Why does reddit have an up and down vote on topics, then? If the users don’t like a topic, they can vote it down and it weens them out. If the users like a topic, they can vote it up and it’ll get popular or whatever. If a topic has mild interest, it’ll hover around for a bit.

The main problem I’ve seen at reddit is that sockpuppets and up/down vote brigades like these guys shown below are absolutely out of control. That should be the focus for moderators and the devs at reddit.

This same shit is happening at reddit:

Sounds to me you’d be happier just writing your own blog instead of being a part of something that’s supposed to be participatory like reddit.

Maybe you mods should worry less about offering your own editorial opinions through censorship and focus more on making reddit a great participatory place that’s not crushed by abuses of the system?

Blocking internet freedom stories in technology makes a lot of sense, because there was a long period of time where almost every single topic on /r/technology was about Snowden, the NSA, net neutrality, etc.

Once again, why bother with offering voting at all, then? If you want reddit to be more of a dictatorship because popular stories hurt your own fragile sensibilities, why not just remove voting then and stop the charade?

You can start your own blog and be the editor, etc. - Sounds like a better fit for you.

Discussion of new technologies, new products, and industry happenings sort of disappeared.

But, they didn’t disappear. They were just less popular topics. Maybe instead of being a control freak, the moderators can just let subreddits go into the direction the users want?
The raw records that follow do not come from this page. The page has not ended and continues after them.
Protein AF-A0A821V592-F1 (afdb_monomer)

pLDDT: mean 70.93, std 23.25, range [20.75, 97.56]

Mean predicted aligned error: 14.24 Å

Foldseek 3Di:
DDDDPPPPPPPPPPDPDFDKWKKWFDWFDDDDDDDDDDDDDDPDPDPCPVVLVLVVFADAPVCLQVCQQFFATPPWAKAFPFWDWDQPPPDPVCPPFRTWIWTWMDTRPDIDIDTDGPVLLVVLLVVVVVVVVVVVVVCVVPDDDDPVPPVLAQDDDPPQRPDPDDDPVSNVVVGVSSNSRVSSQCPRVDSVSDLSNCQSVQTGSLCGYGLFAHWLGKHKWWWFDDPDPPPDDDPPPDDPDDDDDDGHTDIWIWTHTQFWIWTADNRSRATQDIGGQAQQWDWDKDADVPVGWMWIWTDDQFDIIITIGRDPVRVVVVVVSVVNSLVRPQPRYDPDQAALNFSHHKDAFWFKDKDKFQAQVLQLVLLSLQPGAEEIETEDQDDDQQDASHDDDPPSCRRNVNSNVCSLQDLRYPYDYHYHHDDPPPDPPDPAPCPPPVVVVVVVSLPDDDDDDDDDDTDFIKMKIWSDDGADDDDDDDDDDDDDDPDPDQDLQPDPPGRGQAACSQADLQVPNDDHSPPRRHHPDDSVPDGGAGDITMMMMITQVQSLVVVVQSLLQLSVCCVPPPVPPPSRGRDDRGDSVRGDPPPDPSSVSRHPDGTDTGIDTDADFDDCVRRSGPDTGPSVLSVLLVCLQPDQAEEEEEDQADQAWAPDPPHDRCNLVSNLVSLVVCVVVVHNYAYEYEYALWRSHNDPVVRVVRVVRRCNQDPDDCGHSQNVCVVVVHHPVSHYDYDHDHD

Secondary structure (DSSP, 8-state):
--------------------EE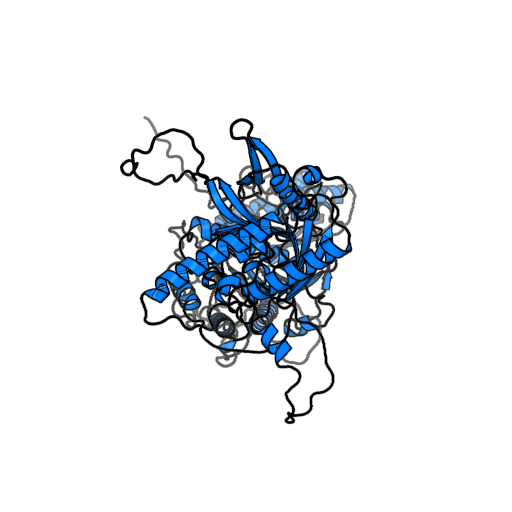EEEE-----------PPP--S---SSHHHHHHHHS-B-HHHHHH-TT--SPTT--EEEEEEEEEE-TT-GGGGT--EEEEEEEEETTEEEEEEE-HHHHHHHHHHHHHHHHHHHHHHHTSS---GGGGGGSPP--SSSS--SS--HHHHHHHHHHHHHHHHHHHHSHHHHTSHHHHHHHT--GGGGBTTSPPPSEEEEEEEE----------TT---------PPPEEEEEEEE-SSEEEEE-TTT--EEEEEE--TT-EEEEEEETTTTEEEEEEE-SS-EEEEEESSHHHHHHHHHHHHHHHT-TTSSS-SSPPGGG-SS--EEEEEEEEEESHHHHHHHHHHHHHH--SEEEEEESS--TT-BSSSS---GGGBHHHHHHHHHH-TT--S-EEEEE----S-TT---STTTHHHHHHHHHTT--------------EEEEE--S--------S---S-------------SSS-SS-GGGS-BTTTB----SS-TTS-SS-TTTSPPPP---EEEEEEHHHHHHHHHHHHHHHHHHHHHH-TT-TTSPPP-PPPSSS---TTSSGGGGT-SSPPEEEEE----EE-HHHH--SS-EEHHHHHHHHHHHH-SSEEEEE-S-----TT-SS----HHHHHHHHHHHHHHTT---EEEEEEESS-S-S-HHHHHHHHHHHHHHHTSSTTSHHHHHHHTT--GGGTEEEEEE--

Solvent-accessible surface area (backbone atoms only — not comparable to full-atom values): 43370 Å² total; per-residue (Å²): 143,80,85,79,82,76,77,78,77,73,75,71,77,75,72,84,74,84,45,59,32,36,41,34,38,35,40,50,81,69,87,91,79,89,88,77,84,92,74,81,94,72,97,74,91,77,88,57,61,68,64,53,50,56,69,72,47,58,40,42,79,67,44,38,75,69,35,72,38,38,33,66,52,72,96,54,66,60,43,72,75,46,49,46,77,47,76,66,82,91,49,86,55,62,83,82,52,68,52,37,34,38,38,32,37,36,43,80,96,46,72,54,73,46,79,41,44,67,66,55,57,51,50,42,49,52,55,53,49,54,51,50,51,55,51,49,59,62,46,65,80,49,88,78,91,63,86,83,57,76,81,74,59,62,68,72,85,89,77,68,91,80,59,99,78,77,56,71,70,57,54,54,52,47,29,52,52,52,46,54,25,49,47,44,38,51,66,36,73,72,48,45,52,28,74,58,45,30,62,71,67,42,53,40,46,72,62,55,27,82,49,45,43,71,59,77,49,47,44,78,38,34,33,51,59,72,83,71,86,72,90,82,70,72,94,84,77,73,77,94,72,70,100,64,96,68,78,52,64,44,74,25,29,36,38,33,37,66,62,35,37,35,36,20,42,66,64,43,49,41,75,72,54,74,46,60,59,34,80,54,48,44,78,49,74,48,78,41,78,89,82,61,32,29,37,41,36,43,31,33,56,67,53,73,51,40,34,43,32,76,43,70,65,61,42,51,58,52,50,52,54,50,49,55,42,58,68,39,89,81,48,36,50,63,100,57,77,33,73,50,61,20,81,37,34,80,36,72,78,26,48,34,42,76,32,76,29,28,50,68,43,34,36,24,50,48,38,45,51,77,67,44,30,32,36,40,40,38,34,30,66,78,82,65,52,80,44,67,31,54,75,71,60,90,63,62,67,42,13,46,46,46,41,52,49,50,37,68,69,30,60,57,37,63,35,72,82,45,75,47,68,63,76,80,88,86,48,103,80,66,88,77,68,58,77,59,60,55,48,52,50,59,58,59,66,75,74,72,88,83,86,74,70,90,88,84,88,58,53,63,37,39,22,39,40,26,66,70,76,73,19,75,83,80,91,71,74,88,85,80,75,92,87,75,77,98,66,88,69,75,63,70,77,75,58,85,92,70,47,75,51,61,19,50,65,40,41,30,42,81,83,51,56,91,72,71,86,74,65,56,73,47,61,80,57,59,59,92,80,44,62,47,55,67,41,83,48,65,32,39,37,33,25,47,69,54,19,54,50,53,50,44,52,51,37,46,29,52,43,41,47,33,62,76,78,39,69,89,39,83,92,58,75,76,64,75,79,59,37,85,84,60,59,60,77,76,84,55,78,66,61,63,70,36,36,96,65,87,58,44,79,40,73,43,61,64,59,46,77,45,27,46,94,70,44,47,24,78,65,71,40,52,10,43,61,43,41,52,38,52,50,50,58,66,54,81,47,60,46,82,44,77,43,85,69,63,75,29,24,42,88,45,91,82,47,78,59,60,55,32,43,28,49,49,52,39,52,48,52,28,59,78,68,69,48,83,44,42,36,40,42,38,34,55,63,62,68,92,46,67,45,67,67,60,33,52,52,52,49,52,42,32,40,31,11,46,68,39,60,82,42,3,44,35,42,45,31,48,75,72,75,40,63,42,79,76,33,48,48,77,46,71,40,81,103

Structure (mmCIF, N/CA/C/O backbone):
data_AF-A0A821V592-F1
#
_entry.id   AF-A0A821V592-F1
#
loop_
_atom_site.group_PDB
_atom_site.id
_atom_site.type_symbol
_atom_site.label_atom_id
_atom_site.label_alt_id
_atom_site.label_comp_id
_atom_site.label_asym_id
_atom_site.label_entity_id
_atom_site.label_seq_id
_atom_site.pdbx_PDB_ins_code
_atom_site.Cartn_x
_atom_site.Cartn_y
_atom_site.Cartn_z
_atom_site.occupancy
_atom_site.B_iso_or_equiv
_atom_site.auth_seq_id
_atom_site.auth_comp_id
_atom_site.auth_asym_id
_atom_site.auth_atom_id
_atom_site.pdbx_PDB_model_num
ATOM 1 N N . MET A 1 1 ? 26.481 1.540 57.902 1.00 31.72 1 MET A N 1
ATOM 2 C CA . MET A 1 1 ? 25.225 2.200 57.476 1.00 31.72 1 MET A CA 1
ATOM 3 C C . MET A 1 1 ? 25.394 2.819 56.089 1.00 31.72 1 MET A C 1
ATOM 5 O O . MET A 1 1 ? 25.736 3.984 55.987 1.00 31.72 1 MET A O 1
ATOM 9 N N . ALA A 1 2 ? 25.160 2.055 55.021 1.00 23.62 2 ALA A N 1
ATOM 10 C CA . ALA A 1 2 ? 24.973 2.603 53.674 1.00 23.62 2 ALA A CA 1
ATOM 11 C C . ALA A 1 2 ? 24.111 1.613 52.875 1.00 23.62 2 ALA A C 1
ATOM 13 O O . ALA A 1 2 ? 24.596 0.589 52.396 1.00 23.62 2 ALA A O 1
ATOM 14 N N . ARG A 1 3 ? 22.798 1.868 52.826 1.00 25.64 3 ARG A N 1
ATOM 15 C CA . ARG A 1 3 ? 21.837 1.084 52.039 1.00 25.64 3 ARG A CA 1
ATOM 16 C C . ARG A 1 3 ? 22.040 1.408 50.558 1.00 25.64 3 ARG A C 1
ATOM 18 O O . ARG A 1 3 ? 21.815 2.536 50.133 1.00 25.64 3 ARG A O 1
ATOM 25 N N . ARG A 1 4 ? 22.437 0.400 49.775 1.00 25.16 4 ARG A N 1
ATOM 26 C CA . ARG A 1 4 ? 22.359 0.406 48.309 1.00 25.16 4 ARG A CA 1
ATOM 27 C C . ARG A 1 4 ? 20.888 0.493 47.890 1.00 25.16 4 ARG A C 1
ATOM 29 O O . ARG A 1 4 ? 20.141 -0.467 48.067 1.00 25.16 4 ARG A O 1
ATOM 36 N N . HIS A 1 5 ? 20.494 1.617 47.300 1.00 24.66 5 HIS A N 1
ATOM 37 C CA . HIS A 1 5 ? 19.294 1.709 46.474 1.00 24.66 5 HIS A CA 1
ATOM 38 C C . HIS A 1 5 ? 19.492 0.843 45.220 1.00 24.66 5 HIS A C 1
ATOM 40 O O . HIS A 1 5 ? 20.133 1.261 44.258 1.00 24.66 5 HIS A O 1
ATOM 46 N N . LYS A 1 6 ? 18.945 -0.379 45.224 1.00 24.14 6 LYS A N 1
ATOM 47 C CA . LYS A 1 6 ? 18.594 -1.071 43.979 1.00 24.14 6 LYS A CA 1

Perhaps as time goes on and things like NSA overreach are finally addressed, your favorite topics will come back to being popular again?

Well, fortunately, your kind of thinking was rejected and r/technology has been demoted because of control freaks.

For what it’s worth, AskScience also “censors”

That’s worth very little to me, thanks.

what may seem like censorship might just be an attempt to manage the conversation

That’s an interesting way of putting it.

I’m sure I’ll be punished over at reddit for this, but so be it - I’ve learned to relish downvotes from reddit like a badge of honor.

Perhaps the voting algorithms could be tweaked to promote more diversity.

If the same minority consistently up-vote the same stories over and over, perhaps their voting block can be weighted less in future votes.